Hm, I have a pair of 20mm rowel-less Stubben offset stainless steel spurs at home, and I don't remember their being sharp (actually, they're quite blunt), and I'm certainly no "abusive cowboy." On the other hand, I'm an accomplished English-style equestrienne who has had to deal with horses who are more fractious than tired (note: all the spurring in the world won't rouse an exhausted horse), and "kicking the shit" out of the kind of horse who needs spurs is liable to land you face-down in the dirt -- don't laugh, I've seen it happen. A nudge to the nag is usually sufficient...
I will admit that this metaphor of the MPAA's is extremely clumsy. The sense, here, in this case, is more that they're guiding a bunch of testy technologists and cranky consumers into cooperating with them (they haven't quite got curb chains and Kimblewicks on us yet!).
Now, mind you, coercion is still coercion, and I'm not happy about it one bit (chortle chortle). After all, we're not ponies, we're profit.
I'm not a geek, I'm just a clever script.
How long will it be before the HD boxes are set up to "phone-home" the list of all the flagged shows seen on your TV?
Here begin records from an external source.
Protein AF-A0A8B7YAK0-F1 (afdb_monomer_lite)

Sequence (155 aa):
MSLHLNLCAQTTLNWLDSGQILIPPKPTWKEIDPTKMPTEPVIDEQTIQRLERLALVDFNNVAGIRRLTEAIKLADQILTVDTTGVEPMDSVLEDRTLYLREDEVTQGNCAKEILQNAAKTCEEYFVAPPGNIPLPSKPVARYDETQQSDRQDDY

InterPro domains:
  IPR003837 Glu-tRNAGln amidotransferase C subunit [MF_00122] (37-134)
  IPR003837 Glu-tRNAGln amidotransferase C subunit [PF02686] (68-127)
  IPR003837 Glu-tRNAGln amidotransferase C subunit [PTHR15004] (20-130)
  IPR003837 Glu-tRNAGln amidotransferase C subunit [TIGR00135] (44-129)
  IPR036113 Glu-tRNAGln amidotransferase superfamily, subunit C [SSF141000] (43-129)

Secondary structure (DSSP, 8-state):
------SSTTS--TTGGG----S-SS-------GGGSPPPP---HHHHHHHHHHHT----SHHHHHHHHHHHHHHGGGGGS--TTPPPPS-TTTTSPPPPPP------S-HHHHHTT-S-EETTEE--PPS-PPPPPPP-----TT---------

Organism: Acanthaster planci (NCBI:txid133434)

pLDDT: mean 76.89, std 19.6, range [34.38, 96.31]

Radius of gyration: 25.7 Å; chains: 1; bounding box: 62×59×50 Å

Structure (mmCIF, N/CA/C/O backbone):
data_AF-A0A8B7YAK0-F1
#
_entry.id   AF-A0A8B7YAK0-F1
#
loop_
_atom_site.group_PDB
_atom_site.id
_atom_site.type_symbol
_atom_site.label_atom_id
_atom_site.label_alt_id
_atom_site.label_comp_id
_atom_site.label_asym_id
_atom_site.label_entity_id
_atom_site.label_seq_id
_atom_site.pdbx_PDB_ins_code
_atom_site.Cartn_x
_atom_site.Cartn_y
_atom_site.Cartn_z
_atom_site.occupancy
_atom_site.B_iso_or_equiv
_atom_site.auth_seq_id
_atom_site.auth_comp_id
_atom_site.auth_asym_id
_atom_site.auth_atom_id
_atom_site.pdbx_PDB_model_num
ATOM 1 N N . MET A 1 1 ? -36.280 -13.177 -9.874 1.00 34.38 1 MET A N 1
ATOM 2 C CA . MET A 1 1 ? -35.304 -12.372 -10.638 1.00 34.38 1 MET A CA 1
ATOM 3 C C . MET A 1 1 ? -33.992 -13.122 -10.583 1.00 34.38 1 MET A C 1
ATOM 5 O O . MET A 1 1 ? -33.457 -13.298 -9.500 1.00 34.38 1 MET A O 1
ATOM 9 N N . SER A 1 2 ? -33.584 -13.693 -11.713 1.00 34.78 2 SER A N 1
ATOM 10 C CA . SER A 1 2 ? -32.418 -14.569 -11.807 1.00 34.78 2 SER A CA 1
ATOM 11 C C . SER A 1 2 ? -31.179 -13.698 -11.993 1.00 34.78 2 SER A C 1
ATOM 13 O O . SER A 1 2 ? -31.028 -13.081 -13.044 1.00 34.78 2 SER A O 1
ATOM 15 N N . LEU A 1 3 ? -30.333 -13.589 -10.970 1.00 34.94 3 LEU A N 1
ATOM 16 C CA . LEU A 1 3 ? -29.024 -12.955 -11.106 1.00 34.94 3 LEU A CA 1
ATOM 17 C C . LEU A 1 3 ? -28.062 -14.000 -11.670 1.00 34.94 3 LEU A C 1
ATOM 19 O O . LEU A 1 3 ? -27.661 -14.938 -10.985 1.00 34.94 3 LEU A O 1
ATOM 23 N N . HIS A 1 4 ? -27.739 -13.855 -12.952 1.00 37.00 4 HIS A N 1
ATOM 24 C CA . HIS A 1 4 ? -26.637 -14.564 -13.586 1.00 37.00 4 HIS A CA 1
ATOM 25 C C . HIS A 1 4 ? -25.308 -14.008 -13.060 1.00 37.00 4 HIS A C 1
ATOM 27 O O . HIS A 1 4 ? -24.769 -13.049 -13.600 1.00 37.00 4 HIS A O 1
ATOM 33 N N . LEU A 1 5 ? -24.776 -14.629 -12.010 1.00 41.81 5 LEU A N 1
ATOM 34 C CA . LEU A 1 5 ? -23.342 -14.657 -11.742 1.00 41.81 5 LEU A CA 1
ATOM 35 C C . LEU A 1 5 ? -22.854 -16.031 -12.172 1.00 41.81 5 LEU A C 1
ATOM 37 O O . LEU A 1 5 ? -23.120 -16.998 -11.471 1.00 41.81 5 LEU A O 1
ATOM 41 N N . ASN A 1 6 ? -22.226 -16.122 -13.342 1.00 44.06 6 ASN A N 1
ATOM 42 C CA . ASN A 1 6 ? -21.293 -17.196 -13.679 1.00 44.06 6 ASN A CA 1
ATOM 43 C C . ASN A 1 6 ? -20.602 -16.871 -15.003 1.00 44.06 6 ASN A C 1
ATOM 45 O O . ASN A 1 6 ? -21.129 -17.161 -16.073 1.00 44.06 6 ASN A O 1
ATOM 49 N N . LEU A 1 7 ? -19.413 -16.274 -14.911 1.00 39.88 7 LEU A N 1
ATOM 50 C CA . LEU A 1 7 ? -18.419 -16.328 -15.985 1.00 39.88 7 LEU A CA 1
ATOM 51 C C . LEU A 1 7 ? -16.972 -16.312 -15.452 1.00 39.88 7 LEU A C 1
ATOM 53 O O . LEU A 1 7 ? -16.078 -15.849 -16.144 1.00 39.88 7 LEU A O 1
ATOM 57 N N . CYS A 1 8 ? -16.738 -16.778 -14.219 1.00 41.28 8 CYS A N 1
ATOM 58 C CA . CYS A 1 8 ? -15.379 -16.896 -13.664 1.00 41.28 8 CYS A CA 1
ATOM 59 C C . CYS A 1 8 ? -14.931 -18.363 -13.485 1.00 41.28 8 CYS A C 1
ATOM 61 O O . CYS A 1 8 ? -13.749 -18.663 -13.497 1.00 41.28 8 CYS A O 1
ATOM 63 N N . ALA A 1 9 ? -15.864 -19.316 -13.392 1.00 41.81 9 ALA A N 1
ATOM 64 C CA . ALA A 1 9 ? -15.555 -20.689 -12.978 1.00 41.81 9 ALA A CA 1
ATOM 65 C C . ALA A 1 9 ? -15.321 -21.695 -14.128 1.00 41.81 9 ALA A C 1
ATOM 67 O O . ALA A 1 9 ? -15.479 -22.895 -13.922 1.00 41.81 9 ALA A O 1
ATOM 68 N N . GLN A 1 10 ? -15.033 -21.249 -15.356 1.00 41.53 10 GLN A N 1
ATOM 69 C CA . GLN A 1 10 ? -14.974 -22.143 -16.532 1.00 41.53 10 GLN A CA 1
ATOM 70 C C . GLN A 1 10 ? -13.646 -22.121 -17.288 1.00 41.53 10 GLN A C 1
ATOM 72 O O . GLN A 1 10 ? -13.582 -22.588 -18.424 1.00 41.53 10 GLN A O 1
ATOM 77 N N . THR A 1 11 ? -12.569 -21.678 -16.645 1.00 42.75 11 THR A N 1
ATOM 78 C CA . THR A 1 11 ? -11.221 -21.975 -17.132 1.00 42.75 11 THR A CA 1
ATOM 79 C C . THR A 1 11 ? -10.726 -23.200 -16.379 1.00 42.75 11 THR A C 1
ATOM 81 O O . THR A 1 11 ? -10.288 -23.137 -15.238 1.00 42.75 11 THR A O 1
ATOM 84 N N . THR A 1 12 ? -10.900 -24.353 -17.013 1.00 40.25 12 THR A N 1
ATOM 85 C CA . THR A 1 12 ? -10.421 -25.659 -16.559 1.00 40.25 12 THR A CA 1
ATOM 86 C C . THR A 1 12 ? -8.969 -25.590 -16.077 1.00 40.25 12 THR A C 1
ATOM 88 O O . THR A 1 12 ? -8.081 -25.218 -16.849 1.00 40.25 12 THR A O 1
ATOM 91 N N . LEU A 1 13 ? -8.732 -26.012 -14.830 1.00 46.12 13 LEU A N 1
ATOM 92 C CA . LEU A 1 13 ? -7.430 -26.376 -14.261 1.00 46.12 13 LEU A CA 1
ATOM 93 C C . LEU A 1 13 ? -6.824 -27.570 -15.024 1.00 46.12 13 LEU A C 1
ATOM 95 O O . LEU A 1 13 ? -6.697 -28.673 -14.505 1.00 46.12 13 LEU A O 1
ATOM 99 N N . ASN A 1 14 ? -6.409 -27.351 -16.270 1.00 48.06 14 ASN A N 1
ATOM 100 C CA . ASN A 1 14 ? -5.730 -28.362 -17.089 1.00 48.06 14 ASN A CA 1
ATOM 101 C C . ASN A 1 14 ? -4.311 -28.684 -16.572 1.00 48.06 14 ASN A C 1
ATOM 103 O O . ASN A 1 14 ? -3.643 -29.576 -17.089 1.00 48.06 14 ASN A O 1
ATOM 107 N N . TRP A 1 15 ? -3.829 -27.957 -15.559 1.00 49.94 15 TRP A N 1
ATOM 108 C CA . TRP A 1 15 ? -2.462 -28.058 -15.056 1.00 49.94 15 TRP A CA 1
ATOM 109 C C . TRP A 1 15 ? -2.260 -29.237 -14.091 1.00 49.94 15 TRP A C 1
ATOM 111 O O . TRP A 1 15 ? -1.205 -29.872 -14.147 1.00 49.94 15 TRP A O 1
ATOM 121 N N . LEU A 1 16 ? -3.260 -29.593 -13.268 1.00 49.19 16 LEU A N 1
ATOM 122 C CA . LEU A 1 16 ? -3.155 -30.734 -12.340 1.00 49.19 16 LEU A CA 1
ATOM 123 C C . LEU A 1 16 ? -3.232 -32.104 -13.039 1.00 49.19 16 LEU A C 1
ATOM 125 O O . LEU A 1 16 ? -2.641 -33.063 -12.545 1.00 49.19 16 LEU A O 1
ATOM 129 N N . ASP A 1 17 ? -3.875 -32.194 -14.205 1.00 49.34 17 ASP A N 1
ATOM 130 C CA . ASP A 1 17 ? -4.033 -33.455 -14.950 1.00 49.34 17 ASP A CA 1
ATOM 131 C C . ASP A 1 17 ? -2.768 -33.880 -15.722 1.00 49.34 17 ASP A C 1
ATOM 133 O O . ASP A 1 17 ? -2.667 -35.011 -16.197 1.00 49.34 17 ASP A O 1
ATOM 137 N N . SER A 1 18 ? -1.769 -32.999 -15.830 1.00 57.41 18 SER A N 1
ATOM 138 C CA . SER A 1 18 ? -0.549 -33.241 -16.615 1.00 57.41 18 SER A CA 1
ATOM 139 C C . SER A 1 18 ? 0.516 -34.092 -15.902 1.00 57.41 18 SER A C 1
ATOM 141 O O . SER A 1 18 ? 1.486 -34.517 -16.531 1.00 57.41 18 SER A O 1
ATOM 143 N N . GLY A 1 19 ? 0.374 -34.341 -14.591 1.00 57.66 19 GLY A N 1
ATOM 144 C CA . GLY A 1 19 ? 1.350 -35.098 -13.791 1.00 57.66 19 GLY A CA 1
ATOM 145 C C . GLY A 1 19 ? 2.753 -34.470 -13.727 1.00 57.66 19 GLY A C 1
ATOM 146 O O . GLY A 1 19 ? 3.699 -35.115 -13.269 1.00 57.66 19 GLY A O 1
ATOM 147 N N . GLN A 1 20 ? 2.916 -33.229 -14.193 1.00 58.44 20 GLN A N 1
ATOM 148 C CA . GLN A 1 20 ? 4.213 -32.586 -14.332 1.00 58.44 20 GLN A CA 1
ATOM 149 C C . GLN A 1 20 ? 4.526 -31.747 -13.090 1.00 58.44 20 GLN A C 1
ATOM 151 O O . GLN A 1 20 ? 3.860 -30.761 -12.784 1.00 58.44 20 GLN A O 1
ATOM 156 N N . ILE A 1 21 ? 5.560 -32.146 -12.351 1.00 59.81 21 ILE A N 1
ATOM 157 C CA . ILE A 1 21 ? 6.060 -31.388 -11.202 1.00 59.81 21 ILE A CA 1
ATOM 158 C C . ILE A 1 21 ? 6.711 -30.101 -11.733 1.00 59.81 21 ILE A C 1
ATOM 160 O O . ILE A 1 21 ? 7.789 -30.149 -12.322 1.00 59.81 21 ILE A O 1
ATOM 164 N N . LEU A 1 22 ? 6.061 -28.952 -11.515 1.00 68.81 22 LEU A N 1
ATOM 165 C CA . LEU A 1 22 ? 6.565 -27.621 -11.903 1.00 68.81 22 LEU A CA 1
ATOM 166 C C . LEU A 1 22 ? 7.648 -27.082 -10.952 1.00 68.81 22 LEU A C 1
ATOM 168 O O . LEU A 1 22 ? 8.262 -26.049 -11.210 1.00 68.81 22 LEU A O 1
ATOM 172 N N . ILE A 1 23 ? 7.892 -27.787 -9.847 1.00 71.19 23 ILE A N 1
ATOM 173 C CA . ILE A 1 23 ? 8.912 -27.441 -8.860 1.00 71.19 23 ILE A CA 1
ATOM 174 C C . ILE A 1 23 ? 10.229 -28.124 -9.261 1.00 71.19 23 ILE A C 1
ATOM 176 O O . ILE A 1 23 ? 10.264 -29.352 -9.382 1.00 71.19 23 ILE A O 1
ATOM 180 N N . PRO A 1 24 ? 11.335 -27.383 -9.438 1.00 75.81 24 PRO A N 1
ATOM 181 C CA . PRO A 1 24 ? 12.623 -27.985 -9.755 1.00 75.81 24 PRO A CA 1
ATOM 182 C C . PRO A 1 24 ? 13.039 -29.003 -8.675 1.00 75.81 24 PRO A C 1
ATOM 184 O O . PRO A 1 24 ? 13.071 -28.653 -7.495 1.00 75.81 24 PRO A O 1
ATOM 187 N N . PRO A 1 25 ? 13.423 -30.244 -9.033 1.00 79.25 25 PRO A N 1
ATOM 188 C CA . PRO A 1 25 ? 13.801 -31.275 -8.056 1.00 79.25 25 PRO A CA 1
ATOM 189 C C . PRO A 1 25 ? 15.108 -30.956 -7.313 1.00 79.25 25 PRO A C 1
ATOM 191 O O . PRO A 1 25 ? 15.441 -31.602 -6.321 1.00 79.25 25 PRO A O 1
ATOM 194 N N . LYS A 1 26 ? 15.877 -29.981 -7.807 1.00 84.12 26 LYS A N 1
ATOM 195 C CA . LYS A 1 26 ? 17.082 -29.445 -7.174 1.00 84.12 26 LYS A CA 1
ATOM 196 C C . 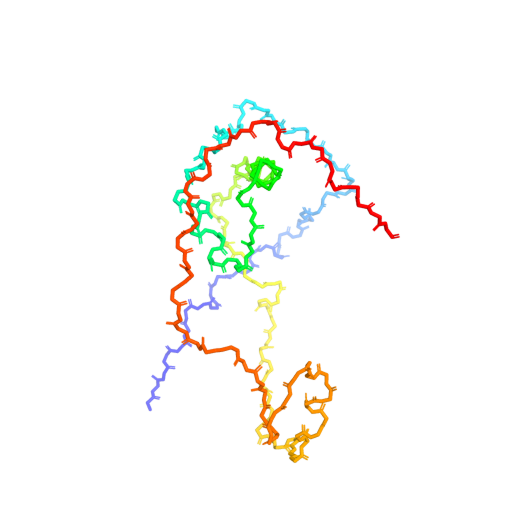LYS A 1 26 ? 17.071 -27.920 -7.296 1.00 84.12 26 LYS A C 1
ATOM 198 O O . LYS A 1 26 ? 16.663 -2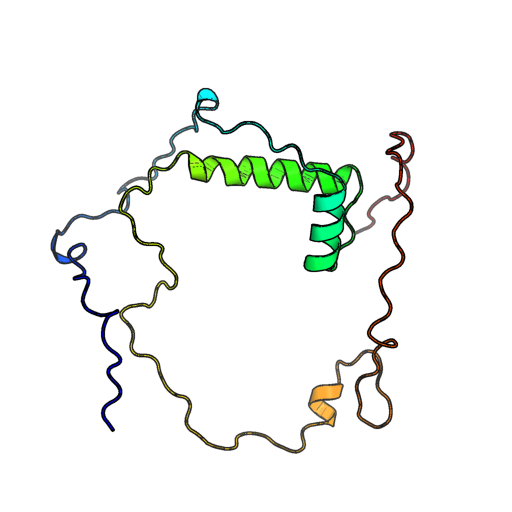7.415 -8.348 1.00 84.12 26 LYS A O 1
ATOM 203 N N . PRO A 1 27 ? 17.542 -27.188 -6.270 1.00 83.06 27 PRO A N 1
ATOM 204 C CA . PRO A 1 27 ? 17.632 -25.736 -6.335 1.00 83.06 27 PRO A CA 1
ATOM 205 C C . PRO A 1 27 ? 18.507 -25.341 -7.524 1.00 83.06 27 PRO A C 1
ATOM 207 O O . PRO A 1 27 ? 19.633 -25.817 -7.664 1.00 83.06 27 PRO A O 1
ATOM 210 N N . THR A 1 28 ? 17.960 -24.507 -8.400 1.00 79.31 28 THR A N 1
ATOM 211 C CA . THR A 1 28 ? 18.647 -24.031 -9.600 1.00 79.31 28 THR A CA 1
ATOM 212 C C . THR A 1 28 ? 18.645 -22.514 -9.564 1.00 79.31 28 THR A C 1
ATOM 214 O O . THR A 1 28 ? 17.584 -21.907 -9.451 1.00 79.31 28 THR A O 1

It'll be bundled wih some type of "feature", like PVR.Free Mac Mini Yeah, it's
How can it be possible that an organization whose sole purpose is to make money by supplying consumers with what they want no longer be paying attention to what the consumers want?
remember, TV stations sell YOU the AUDIENCE to their advertisers. When they sell "air time" to advertisers, they claim that they can guarantee Y amount of eyes watching an add spot for X amount of dollars. (Y generally depends on the time of day, popularity of the program running at that time, etc...)
The only thing I read that was similar to what you said was in the answer to the question:
When the broadcast flag is implemented, can I record any TV program with my existing digital player/recorder and watch it later at more convenient time?
The relevant portion reads:
However, when Broadcast Flag-compliant DTV receivers are introduced in the marketplace, their recordings will only play on other compliant players and not on older (legacy) devices. Of course, you can still record and playback digital programs with any existing analog videocassettes recorders/players.
In redux, It is the older players that won't play the new formats, not the other way around. Easy to get confused...but if you did read something else, somewhere else, let me know.